Uno
straordinario evento giurisprudenziale, ottenuto peraltro
anche grazie all’apporto prezioso della Corte Costituzionale,
della dottrina e della legislazione riformista dell’ultimo
biennio, segna in modo indelebile la realta' socio-giuridica
italiana di fine secolo:ci riferiamo alla sentenza 500 del
22 luglio 1999 delle sezioni unite della Corte di Cassazione.

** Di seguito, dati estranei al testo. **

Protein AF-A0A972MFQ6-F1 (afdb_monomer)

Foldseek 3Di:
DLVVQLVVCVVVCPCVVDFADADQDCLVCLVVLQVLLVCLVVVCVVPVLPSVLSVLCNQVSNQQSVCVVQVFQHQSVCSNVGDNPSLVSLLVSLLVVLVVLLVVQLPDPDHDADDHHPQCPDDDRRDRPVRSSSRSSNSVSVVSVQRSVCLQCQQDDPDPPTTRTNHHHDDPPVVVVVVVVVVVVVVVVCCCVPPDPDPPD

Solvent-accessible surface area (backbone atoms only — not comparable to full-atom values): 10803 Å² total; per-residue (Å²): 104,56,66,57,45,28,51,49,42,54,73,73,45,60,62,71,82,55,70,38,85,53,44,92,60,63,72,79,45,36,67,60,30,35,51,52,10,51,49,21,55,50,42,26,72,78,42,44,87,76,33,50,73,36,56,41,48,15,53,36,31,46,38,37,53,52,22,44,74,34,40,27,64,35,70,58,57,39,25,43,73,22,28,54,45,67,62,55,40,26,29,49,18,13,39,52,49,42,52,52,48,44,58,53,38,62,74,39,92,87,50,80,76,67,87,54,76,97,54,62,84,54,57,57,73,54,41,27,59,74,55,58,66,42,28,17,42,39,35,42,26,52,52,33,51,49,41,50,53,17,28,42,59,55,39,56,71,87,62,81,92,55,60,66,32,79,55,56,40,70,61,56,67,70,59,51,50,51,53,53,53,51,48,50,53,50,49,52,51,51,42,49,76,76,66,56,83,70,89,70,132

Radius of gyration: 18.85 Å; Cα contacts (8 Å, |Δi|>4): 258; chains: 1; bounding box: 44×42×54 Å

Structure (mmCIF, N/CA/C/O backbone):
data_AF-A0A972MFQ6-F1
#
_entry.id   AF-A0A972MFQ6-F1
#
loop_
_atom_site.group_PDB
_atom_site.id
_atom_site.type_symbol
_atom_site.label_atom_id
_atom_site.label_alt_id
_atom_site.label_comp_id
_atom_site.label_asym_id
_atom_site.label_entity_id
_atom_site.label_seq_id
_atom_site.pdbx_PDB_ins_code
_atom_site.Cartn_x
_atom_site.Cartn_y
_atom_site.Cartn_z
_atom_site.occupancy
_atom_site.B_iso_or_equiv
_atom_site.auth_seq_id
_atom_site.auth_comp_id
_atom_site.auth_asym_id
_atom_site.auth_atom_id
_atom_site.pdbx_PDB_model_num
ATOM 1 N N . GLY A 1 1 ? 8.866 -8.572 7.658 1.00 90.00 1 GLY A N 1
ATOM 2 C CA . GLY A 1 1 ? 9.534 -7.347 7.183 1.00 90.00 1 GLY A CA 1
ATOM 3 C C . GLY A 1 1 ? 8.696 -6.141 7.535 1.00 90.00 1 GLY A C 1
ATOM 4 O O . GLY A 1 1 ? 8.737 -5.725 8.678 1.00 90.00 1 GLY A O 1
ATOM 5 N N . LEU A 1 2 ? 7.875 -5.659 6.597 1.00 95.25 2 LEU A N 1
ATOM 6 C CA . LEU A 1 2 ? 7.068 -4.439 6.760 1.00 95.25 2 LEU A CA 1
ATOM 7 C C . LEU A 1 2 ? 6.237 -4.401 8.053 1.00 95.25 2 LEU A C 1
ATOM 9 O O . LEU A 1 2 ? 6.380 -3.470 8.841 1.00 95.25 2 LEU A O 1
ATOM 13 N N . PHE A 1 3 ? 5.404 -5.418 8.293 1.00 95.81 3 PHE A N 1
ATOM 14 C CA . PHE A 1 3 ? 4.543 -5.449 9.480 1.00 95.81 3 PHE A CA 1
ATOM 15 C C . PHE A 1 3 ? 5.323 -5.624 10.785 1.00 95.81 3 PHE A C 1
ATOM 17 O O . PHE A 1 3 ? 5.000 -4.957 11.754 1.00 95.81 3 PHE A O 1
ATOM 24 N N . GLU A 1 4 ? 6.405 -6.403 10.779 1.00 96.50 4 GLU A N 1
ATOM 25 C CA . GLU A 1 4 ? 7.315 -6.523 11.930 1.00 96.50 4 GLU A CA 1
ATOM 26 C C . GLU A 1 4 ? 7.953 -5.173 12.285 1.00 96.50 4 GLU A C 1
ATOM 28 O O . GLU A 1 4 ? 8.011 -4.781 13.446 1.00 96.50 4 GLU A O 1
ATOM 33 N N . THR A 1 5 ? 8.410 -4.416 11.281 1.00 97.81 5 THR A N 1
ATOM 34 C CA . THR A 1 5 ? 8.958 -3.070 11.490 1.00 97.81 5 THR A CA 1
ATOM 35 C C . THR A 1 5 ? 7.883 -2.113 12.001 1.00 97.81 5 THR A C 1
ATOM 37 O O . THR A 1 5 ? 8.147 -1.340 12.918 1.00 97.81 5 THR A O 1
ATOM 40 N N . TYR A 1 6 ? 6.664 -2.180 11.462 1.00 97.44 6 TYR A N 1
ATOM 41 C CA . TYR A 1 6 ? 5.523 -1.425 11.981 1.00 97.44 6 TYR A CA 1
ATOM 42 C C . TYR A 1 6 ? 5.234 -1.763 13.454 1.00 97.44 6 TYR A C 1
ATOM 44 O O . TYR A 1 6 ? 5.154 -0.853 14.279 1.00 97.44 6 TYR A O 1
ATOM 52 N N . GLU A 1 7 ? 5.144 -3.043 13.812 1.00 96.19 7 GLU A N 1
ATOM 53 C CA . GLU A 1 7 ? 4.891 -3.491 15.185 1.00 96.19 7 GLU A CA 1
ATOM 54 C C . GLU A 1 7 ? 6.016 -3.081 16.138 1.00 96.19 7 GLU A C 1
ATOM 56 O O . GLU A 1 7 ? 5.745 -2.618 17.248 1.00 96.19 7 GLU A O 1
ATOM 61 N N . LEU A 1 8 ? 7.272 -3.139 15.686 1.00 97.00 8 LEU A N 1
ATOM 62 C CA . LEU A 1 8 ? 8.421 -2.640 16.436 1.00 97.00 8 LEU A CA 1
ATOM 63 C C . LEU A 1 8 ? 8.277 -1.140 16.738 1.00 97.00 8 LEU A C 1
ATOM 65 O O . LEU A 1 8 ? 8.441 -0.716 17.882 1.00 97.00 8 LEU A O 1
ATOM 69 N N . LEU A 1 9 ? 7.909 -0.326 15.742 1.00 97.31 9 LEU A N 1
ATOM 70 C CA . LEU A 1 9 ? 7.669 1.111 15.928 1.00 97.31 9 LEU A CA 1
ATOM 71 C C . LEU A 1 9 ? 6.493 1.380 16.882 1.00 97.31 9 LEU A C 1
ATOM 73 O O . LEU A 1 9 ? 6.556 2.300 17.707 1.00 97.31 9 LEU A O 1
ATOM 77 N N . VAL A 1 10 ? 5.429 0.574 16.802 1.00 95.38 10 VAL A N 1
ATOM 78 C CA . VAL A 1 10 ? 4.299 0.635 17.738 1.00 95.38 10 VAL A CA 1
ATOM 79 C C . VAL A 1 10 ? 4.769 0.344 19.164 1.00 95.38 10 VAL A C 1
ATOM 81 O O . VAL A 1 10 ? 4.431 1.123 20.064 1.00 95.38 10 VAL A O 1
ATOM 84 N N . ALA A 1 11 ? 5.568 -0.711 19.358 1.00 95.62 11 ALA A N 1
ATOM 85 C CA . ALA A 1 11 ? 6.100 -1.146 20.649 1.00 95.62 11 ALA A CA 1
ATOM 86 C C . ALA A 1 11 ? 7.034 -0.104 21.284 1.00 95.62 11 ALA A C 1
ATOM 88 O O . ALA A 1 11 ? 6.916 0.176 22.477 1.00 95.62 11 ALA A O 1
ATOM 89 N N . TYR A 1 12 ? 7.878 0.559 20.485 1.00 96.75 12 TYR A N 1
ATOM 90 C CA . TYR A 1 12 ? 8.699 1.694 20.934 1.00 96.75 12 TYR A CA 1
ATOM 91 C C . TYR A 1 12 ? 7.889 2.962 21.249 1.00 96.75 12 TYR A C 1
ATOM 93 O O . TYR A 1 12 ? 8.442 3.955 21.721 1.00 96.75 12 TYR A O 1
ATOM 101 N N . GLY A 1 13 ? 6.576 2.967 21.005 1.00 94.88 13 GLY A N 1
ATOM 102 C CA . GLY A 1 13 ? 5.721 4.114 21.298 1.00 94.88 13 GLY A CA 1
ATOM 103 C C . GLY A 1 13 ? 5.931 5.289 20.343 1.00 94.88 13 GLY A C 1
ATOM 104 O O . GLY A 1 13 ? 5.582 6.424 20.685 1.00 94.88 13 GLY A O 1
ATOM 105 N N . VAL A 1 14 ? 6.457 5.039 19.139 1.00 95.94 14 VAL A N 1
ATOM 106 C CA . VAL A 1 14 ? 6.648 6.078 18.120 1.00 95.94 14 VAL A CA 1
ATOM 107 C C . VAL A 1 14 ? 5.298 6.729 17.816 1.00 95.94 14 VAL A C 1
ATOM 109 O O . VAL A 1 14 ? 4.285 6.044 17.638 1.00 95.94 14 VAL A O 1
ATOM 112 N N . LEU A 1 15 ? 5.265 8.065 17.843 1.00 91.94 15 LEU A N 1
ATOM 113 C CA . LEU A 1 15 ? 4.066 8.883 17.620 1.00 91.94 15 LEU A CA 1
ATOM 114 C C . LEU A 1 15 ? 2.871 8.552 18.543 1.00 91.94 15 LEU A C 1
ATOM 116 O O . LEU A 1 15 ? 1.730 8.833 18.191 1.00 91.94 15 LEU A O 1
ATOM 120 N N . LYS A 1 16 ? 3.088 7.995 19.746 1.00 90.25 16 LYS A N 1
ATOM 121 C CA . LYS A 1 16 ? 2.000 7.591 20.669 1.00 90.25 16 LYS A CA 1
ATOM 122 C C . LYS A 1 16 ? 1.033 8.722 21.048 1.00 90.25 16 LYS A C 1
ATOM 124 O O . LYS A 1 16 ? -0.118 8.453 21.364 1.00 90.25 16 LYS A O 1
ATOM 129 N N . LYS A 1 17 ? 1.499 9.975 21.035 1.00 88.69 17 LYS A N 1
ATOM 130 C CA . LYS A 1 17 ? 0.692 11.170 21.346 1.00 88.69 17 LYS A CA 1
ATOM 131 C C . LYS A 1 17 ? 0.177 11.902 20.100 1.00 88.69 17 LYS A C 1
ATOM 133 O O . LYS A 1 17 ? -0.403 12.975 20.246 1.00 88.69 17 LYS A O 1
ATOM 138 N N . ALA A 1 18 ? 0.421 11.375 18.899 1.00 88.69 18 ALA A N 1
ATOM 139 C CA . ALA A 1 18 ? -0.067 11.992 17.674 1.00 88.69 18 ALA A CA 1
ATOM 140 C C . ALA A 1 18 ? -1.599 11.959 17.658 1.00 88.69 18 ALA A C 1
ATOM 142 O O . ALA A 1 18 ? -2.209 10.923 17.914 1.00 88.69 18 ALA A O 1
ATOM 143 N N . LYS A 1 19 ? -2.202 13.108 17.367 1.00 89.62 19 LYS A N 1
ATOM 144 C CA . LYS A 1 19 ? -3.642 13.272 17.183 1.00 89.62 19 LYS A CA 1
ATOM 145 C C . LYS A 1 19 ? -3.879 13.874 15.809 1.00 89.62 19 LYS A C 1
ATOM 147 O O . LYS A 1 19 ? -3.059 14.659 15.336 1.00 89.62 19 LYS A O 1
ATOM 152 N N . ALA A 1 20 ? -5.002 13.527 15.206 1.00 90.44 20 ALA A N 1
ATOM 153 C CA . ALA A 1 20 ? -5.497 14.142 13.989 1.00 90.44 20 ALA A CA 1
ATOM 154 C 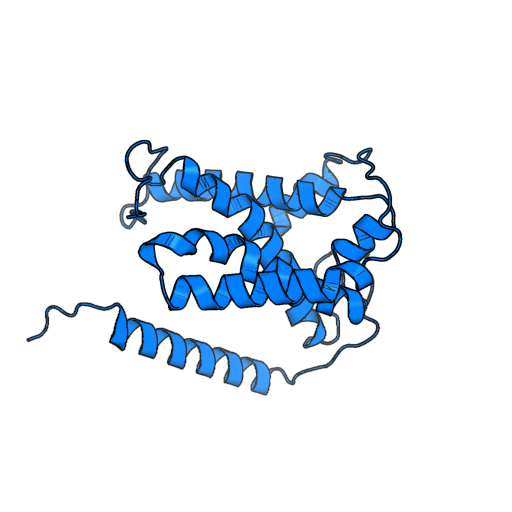C . ALA A 1 20 ? -6.894 14.724 14.259 1.00 90.44 20 ALA A C 1
ATOM 156 O O . ALA A 1 20 ? -7.614 14.196 15.110 1.00 90.44 20 ALA A O 1
ATOM 157 N N . PRO A 1 21 ? -7.300 15.802 13.569 1.00 90.38 21 PRO A N 1
ATOM 158 C CA . PRO A 1 21 ? -8.695 16.215 13.565 1.00 90.38 21 PRO A CA 1
ATOM 159 C C . PRO A 1 21 ? -9.569 15.033 13.120 1.00 90.38 21 PRO A C 1
ATOM 161 O O . PRO A 1 21 ? -9.271 14.448 12.071 1.00 90.38 21 PRO A O 1
ATOM 164 N N . PRO A 1 22 ? -10.591 14.650 13.906 1.00 92.50 22 PRO A N 1
ATOM 165 C CA . PRO A 1 22 ? -11.421 13.505 13.578 1.00 92.50 22 PRO A CA 1
ATOM 166 C C . PRO A 1 22 ? -12.194 13.771 12.292 1.00 92.50 22 PRO A C 1
ATOM 168 O O . PRO A 1 22 ? -12.740 14.861 12.082 1.00 92.50 22 PRO A O 1
ATOM 171 N N . LEU A 1 23 ? -12.238 12.767 11.425 1.00 93.00 23 LEU A N 1
ATOM 172 C CA . LEU A 1 23 ? -13.068 12.816 10.235 1.00 93.00 23 LEU A CA 1
ATOM 173 C C . LEU A 1 23 ? -14.536 12.625 10.639 1.00 93.00 23 LEU A C 1
ATOM 175 O O . LEU A 1 23 ? -14.867 11.678 11.337 1.00 93.00 23 LEU A O 1
ATOM 179 N N . SER A 1 24 ? -15.417 13.538 10.214 1.00 91.62 24 SER A N 1
ATOM 180 C CA . SER A 1 24 ? -16.833 13.487 10.622 1.00 91.62 24 SER A CA 1
ATOM 181 C C . SER A 1 24 ? -17.595 12.266 10.093 1.00 91.62 24 SER A C 1
ATOM 183 O O . SER A 1 24 ? -18.477 11.764 10.778 1.00 91.62 24 SER A O 1
ATOM 185 N N . ASP A 1 25 ? -17.296 11.847 8.861 1.00 94.44 25 ASP A N 1
ATOM 186 C CA . ASP A 1 25 ? -17.896 10.690 8.192 1.00 94.44 25 ASP A CA 1
ATOM 187 C C . ASP A 1 25 ? -17.021 10.302 6.992 1.00 94.44 25 ASP A C 1
ATOM 189 O O . ASP A 1 25 ? -16.974 11.014 5.978 1.00 94.44 25 ASP A O 1
ATOM 193 N N . ALA A 1 26 ? -16.318 9.180 7.106 1.00 94.38 26 ALA A N 1
ATOM 194 C CA . ALA A 1 26 ? -15.433 8.648 6.081 1.00 94.38 26 ALA A CA 1
ATOM 195 C C . ALA A 1 26 ? -16.168 8.201 4.815 1.00 94.38 26 ALA A C 1
ATOM 197 O O . ALA A 1 26 ? -15.584 8.206 3.729 1.00 94.38 26 ALA A O 1
ATOM 198 N N . ARG A 1 27 ? -17.464 7.877 4.905 1.00 95.94 27 ARG A N 1
ATOM 199 C CA . ARG A 1 27 ? -18.260 7.373 3.771 1.00 95.94 27 ARG A CA 1
ATOM 200 C C . ARG A 1 27 ? -18.386 8.409 2.662 1.00 95.94 27 ARG A C 1
ATOM 202 O O . ARG A 1 27 ? -18.487 8.058 1.489 1.00 95.94 27 ARG A O 1
ATOM 209 N N . LYS A 1 28 ? -18.290 9.696 3.008 1.00 96.12 28 LYS A N 1
ATOM 210 C CA . LYS A 1 28 ? -18.263 10.808 2.043 1.00 96.12 28 LYS A CA 1
ATOM 211 C C . LYS A 1 28 ? -17.048 10.755 1.112 1.00 96.12 28 LYS A C 1
ATOM 213 O O . LYS A 1 28 ? -17.110 11.289 0.006 1.00 96.12 28 LYS A O 1
ATOM 218 N N . LEU A 1 29 ? -15.957 10.111 1.534 1.00 95.56 29 LEU A N 1
ATOM 219 C CA . LEU A 1 29 ? -14.740 9.958 0.734 1.00 95.56 29 LEU A CA 1
ATOM 220 C C . LEU A 1 29 ? -14.787 8.749 -0.202 1.00 95.56 29 LEU A C 1
ATOM 222 O O . LEU A 1 29 ? -14.005 8.703 -1.147 1.00 95.56 29 LEU A O 1
ATOM 226 N N . TYR A 1 30 ? -15.700 7.797 0.008 1.00 97.25 30 TYR A N 1
ATOM 227 C CA . TYR A 1 30 ? -15.752 6.546 -0.752 1.00 97.25 30 TYR A CA 1
ATOM 228 C C . TYR A 1 30 ? -15.793 6.729 -2.272 1.00 97.25 30 TYR A C 1
ATOM 230 O O . TYR A 1 30 ? -14.917 6.171 -2.931 1.00 97.25 30 TYR A O 1
ATOM 238 N N . PRO A 1 31 ? -16.742 7.487 -2.865 1.00 97.19 31 PRO A N 1
ATOM 239 C CA . PRO A 1 31 ? -16.834 7.571 -4.322 1.00 97.19 31 PRO A CA 1
ATOM 240 C C . PRO A 1 31 ? -15.573 8.185 -4.935 1.00 97.19 31 PRO A C 1
ATOM 242 O O . PRO A 1 31 ? -15.085 7.706 -5.955 1.00 97.19 31 PRO A O 1
ATOM 245 N N . TRP A 1 32 ? -15.008 9.202 -4.282 1.00 97.00 32 TRP A N 1
ATOM 246 C CA . TRP A 1 32 ? -13.785 9.863 -4.728 1.00 97.00 32 TRP A CA 1
ATOM 247 C C . TRP A 1 32 ? -12.566 8.959 -4.585 1.00 97.00 32 TRP A C 1
ATOM 249 O O . TRP A 1 32 ? -11.772 8.863 -5.514 1.00 97.00 32 TRP A O 1
ATOM 259 N N . SER A 1 33 ? -12.451 8.255 -3.459 1.00 96.81 33 SER A N 1
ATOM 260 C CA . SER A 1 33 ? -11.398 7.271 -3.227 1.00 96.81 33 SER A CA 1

Una decisione che, nel riconoscere la configurabilita' del
risarcimento del danno riferibile ad interessi legittimi
lesi, alleggerisce sensibilmente la dicotomia, sostanziale
e processuale, tra diritti soggettivi ed interessi legittimi,
una distinzione tutta italiana, che ci manteneva distanti
non solo dagli altri Paesi europei, ma anche dagli Stati
uniti d’America, ove, da decenni, cittadini e Pubblica Amministrazione
relazionano e si confrontano in posizione paritetica, come
due privati, ivi compresa la fisiologica esposizione al
rischio di risarcimento quale conseguenza di danni ingiusti.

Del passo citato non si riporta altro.